Records for this exercise Block Start
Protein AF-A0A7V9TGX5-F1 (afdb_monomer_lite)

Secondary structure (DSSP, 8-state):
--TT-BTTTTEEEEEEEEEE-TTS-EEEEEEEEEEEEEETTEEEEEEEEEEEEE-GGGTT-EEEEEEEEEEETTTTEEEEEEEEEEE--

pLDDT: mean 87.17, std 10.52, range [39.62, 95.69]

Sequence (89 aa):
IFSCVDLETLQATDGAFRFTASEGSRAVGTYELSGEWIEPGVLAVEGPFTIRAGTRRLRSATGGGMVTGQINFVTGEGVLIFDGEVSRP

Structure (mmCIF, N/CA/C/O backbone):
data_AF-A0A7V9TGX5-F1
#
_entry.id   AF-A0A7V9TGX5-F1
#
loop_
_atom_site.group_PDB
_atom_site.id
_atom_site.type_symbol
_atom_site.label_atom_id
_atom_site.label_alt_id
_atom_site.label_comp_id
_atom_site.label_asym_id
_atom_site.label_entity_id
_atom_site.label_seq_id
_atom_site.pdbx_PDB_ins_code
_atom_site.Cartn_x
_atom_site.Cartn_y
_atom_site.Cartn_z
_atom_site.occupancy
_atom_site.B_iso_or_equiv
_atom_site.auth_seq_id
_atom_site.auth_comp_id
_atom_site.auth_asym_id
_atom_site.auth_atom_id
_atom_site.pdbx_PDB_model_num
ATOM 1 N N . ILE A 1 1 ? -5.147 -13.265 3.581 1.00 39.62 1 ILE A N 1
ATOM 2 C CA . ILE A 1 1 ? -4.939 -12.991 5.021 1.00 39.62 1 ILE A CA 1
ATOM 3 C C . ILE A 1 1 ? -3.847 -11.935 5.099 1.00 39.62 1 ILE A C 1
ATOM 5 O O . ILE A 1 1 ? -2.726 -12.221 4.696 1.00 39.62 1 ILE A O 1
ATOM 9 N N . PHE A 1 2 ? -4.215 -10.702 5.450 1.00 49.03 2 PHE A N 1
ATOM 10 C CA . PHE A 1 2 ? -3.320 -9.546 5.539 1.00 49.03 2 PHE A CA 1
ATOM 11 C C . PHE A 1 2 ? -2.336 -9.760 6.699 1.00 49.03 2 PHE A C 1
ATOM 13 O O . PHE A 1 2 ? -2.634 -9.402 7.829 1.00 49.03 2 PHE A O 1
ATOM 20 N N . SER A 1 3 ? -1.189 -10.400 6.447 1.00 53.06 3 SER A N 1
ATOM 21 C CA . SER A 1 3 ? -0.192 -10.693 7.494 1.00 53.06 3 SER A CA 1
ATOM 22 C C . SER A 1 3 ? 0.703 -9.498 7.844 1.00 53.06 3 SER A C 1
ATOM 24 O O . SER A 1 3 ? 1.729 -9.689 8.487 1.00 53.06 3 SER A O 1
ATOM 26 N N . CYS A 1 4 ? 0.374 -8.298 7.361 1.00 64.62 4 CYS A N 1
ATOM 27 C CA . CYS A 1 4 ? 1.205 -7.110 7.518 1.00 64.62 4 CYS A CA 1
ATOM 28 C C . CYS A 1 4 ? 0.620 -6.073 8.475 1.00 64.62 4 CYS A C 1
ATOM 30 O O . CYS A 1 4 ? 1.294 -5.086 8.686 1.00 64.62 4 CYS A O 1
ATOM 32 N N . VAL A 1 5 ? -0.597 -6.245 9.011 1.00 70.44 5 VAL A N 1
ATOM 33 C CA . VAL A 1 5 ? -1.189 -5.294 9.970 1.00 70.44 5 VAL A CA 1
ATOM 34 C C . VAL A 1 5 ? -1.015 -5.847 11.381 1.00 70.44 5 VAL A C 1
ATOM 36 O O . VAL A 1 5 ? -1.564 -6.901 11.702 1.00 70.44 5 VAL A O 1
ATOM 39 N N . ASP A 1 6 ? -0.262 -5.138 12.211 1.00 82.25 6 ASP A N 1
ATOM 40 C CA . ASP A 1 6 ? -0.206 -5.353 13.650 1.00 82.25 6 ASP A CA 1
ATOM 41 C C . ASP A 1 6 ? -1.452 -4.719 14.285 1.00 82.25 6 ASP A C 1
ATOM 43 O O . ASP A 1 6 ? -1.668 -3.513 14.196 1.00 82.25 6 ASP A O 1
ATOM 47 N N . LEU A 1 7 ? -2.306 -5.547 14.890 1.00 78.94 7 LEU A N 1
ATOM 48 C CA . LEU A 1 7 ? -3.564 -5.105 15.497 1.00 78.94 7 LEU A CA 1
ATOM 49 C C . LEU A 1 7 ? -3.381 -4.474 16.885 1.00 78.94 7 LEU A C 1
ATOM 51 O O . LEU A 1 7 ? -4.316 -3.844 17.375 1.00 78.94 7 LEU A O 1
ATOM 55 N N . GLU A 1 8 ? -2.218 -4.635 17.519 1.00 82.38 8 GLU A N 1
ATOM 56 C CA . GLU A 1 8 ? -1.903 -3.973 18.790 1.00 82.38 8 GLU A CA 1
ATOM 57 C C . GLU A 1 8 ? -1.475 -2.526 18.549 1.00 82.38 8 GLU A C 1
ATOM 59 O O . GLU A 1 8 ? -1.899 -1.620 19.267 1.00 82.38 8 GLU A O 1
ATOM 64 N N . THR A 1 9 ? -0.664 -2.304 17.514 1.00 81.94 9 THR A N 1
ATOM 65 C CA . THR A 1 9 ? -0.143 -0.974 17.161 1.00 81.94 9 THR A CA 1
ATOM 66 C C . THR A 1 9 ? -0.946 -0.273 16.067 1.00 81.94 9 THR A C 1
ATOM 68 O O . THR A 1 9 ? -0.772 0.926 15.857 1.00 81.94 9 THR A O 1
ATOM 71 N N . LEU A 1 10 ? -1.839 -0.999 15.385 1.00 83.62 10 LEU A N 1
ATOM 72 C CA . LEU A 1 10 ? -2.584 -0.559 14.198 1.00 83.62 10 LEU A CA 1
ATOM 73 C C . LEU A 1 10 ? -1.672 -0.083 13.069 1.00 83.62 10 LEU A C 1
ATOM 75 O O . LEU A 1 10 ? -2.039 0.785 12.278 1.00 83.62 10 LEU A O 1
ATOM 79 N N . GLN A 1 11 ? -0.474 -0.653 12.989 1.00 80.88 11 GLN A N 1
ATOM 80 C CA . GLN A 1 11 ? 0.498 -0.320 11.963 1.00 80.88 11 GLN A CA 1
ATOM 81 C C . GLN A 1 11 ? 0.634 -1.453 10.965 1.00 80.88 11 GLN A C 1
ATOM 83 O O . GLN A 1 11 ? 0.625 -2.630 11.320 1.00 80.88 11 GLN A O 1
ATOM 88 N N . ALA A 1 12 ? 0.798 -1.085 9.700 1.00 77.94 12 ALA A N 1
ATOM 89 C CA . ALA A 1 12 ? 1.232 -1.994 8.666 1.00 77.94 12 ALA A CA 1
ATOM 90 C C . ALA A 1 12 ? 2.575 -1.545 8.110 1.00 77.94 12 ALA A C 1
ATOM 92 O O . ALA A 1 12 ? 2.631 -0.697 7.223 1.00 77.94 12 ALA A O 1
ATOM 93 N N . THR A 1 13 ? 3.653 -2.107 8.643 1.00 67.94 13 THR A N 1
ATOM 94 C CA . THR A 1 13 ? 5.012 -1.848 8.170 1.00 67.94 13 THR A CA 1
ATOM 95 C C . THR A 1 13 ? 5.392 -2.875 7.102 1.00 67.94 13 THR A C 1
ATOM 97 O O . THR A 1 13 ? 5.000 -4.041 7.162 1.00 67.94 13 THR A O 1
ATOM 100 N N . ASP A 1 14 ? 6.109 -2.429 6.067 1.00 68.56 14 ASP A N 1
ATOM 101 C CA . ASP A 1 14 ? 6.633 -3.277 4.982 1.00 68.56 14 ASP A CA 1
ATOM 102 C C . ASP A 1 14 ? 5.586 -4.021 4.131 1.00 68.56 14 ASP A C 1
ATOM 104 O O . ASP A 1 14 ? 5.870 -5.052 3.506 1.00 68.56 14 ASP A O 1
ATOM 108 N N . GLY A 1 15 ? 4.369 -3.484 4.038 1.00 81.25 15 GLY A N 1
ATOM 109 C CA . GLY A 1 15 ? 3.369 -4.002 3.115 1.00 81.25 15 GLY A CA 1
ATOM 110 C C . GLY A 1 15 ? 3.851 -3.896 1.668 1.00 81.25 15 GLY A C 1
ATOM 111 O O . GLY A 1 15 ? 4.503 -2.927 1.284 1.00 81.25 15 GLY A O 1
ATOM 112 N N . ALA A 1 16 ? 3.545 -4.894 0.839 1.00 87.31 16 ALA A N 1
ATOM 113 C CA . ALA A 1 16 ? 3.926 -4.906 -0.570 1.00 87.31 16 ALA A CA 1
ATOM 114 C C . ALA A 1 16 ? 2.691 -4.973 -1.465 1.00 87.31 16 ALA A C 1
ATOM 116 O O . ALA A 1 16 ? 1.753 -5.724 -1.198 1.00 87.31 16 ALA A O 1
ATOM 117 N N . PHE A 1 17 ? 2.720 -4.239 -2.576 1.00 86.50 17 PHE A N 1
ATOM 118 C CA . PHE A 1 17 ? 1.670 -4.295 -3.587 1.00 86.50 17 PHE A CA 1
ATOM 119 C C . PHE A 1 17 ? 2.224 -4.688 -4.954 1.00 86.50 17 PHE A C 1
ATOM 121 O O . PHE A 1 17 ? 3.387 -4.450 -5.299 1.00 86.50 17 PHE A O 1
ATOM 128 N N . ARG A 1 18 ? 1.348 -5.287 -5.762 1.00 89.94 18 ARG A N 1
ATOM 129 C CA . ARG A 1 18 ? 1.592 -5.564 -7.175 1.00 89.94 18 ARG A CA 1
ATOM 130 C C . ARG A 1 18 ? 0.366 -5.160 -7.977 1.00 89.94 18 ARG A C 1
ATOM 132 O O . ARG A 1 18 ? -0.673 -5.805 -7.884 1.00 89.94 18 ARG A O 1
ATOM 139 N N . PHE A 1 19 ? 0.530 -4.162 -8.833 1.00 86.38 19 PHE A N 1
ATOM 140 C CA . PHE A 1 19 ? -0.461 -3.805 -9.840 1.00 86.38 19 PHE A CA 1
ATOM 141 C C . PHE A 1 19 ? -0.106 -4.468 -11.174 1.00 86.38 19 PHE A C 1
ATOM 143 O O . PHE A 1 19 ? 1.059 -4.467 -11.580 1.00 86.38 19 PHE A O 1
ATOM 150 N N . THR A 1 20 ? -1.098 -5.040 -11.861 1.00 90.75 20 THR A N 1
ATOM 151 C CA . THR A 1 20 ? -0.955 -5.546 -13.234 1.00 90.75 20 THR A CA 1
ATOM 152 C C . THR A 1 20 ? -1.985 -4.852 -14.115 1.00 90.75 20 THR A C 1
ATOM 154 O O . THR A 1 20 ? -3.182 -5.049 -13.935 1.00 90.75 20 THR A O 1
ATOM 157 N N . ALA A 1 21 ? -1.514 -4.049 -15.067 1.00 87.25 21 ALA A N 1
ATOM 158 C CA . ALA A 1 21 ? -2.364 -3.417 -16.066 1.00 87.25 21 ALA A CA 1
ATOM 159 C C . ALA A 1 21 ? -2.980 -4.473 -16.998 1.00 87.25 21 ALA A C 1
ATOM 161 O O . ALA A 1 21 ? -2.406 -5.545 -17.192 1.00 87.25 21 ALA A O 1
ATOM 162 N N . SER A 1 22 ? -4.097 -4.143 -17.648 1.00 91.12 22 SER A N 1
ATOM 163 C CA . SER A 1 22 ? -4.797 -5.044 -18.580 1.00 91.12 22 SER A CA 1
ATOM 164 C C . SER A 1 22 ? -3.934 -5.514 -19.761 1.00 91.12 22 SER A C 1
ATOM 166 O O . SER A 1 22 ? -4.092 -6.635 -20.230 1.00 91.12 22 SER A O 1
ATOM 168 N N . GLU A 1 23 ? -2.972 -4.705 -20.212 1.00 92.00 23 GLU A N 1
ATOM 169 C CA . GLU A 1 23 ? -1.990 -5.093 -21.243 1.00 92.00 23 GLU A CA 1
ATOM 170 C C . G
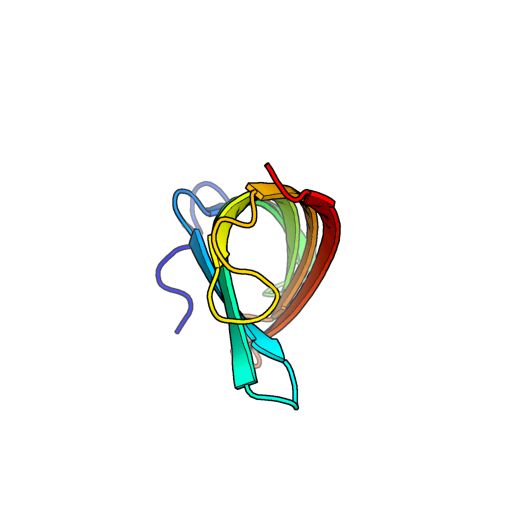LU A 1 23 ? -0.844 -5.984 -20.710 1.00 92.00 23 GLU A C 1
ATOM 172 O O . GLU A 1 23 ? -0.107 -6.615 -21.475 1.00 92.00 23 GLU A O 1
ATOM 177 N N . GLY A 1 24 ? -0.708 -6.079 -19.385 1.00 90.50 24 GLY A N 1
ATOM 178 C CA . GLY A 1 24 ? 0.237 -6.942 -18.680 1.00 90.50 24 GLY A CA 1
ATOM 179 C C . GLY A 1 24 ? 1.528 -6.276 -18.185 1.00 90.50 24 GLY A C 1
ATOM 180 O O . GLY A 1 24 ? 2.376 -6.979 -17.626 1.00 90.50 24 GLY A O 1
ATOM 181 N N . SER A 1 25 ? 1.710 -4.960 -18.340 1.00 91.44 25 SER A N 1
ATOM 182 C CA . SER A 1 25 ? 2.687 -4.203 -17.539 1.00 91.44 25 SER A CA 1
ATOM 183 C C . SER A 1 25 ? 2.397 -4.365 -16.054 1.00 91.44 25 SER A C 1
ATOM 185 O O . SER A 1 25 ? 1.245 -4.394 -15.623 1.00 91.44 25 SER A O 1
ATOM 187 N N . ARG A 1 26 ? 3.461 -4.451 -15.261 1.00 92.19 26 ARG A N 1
Records for this exercise Block End
Problem description
Could you set down, exactly as written, the lines above between the one holding "ATOM 109 C CA" and the one holding "ATOM 151 C CA", inclusive, and nothing more?

Answer
ATOM 109 C CA . GLY A 1 15 ? 3.369 -4.002 3.115 1.00 81.25 15 GLY A CA 1
ATOM 110 C C . GLY A 1 15 ? 3.851 -3.896 1.668 1.00 81.25 15 GLY A C 1
ATOM 111 O O . GLY A 1 15 ? 4.503 -2.927 1.284 1.00 81.25 15 GLY A O 1
ATOM 112 N N . ALA A 1 16 ? 3.545 -4.894 0.839 1.00 87.31 16 ALA A N 1
ATOM 113 C CA . ALA A 1 16 ? 3.926 -4.906 -0.570 1.00 87.31 16 ALA A CA 1
ATOM 114 C C . ALA A 1 16 ? 2.691 -4.973 -1.465 1.00 87.31 16 ALA A C 1
ATOM 116 O O . ALA A 1 16 ? 1.753 -5.724 -1.198 1.00 87.31 16 ALA A O 1
ATOM 117 N N . PHE A 1 17 ? 2.720 -4.239 -2.576 1.00 86.50 17 PHE A N 1
ATOM 118 C CA . PHE A 1 17 ? 1.670 -4.295 -3.587 1.00 86.50 17 PHE A CA 1
ATOM 119 C C . PHE A 1 17 ? 2.224 -4.688 -4.954 1.00 86.50 17 PHE A C 1
ATOM 121 O O . PHE A 1 17 ? 3.387 -4.450 -5.299 1.00 86.50 17 PHE A O 1
ATOM 128 N N . ARG A 1 18 ? 1.348 -5.287 -5.762 1.00 89.94 18 ARG A N 1
ATOM 129 C CA . ARG A 1 18 ? 1.592 -5.564 -7.175 1.00 89.94 18 ARG A CA 1
ATOM 130 C C . ARG A 1 18 ? 0.366 -5.160 -7.977 1.00 89.94 18 ARG A C 1
ATOM 132 O O . ARG A 1 18 ? -0.673 -5.805 -7.884 1.00 89.94 18 ARG A O 1
ATOM 139 N N . PHE A 1 19 ? 0.530 -4.162 -8.833 1.00 86.38 19 PHE A N 1
ATOM 140 C CA . PHE A 1 19 ? -0.461 -3.805 -9.840 1.00 86.38 19 PHE A CA 1
ATOM 141 C C . PHE A 1 19 ? -0.106 -4.468 -11.174 1.00 86.38 19 PHE A C 1
ATOM 143 O O . PHE A 1 19 ? 1.059 -4.467 -11.580 1.00 86.38 19 PHE A O 1
ATOM 150 N N . THR A 1 20 ? -1.098 -5.040 -11.861 1.00 90.75 20 THR A N 1
ATOM 151 C CA . THR A 1 20 ? -0.955 -5.546 -13.234 1.00 90.75 20 THR A CA 1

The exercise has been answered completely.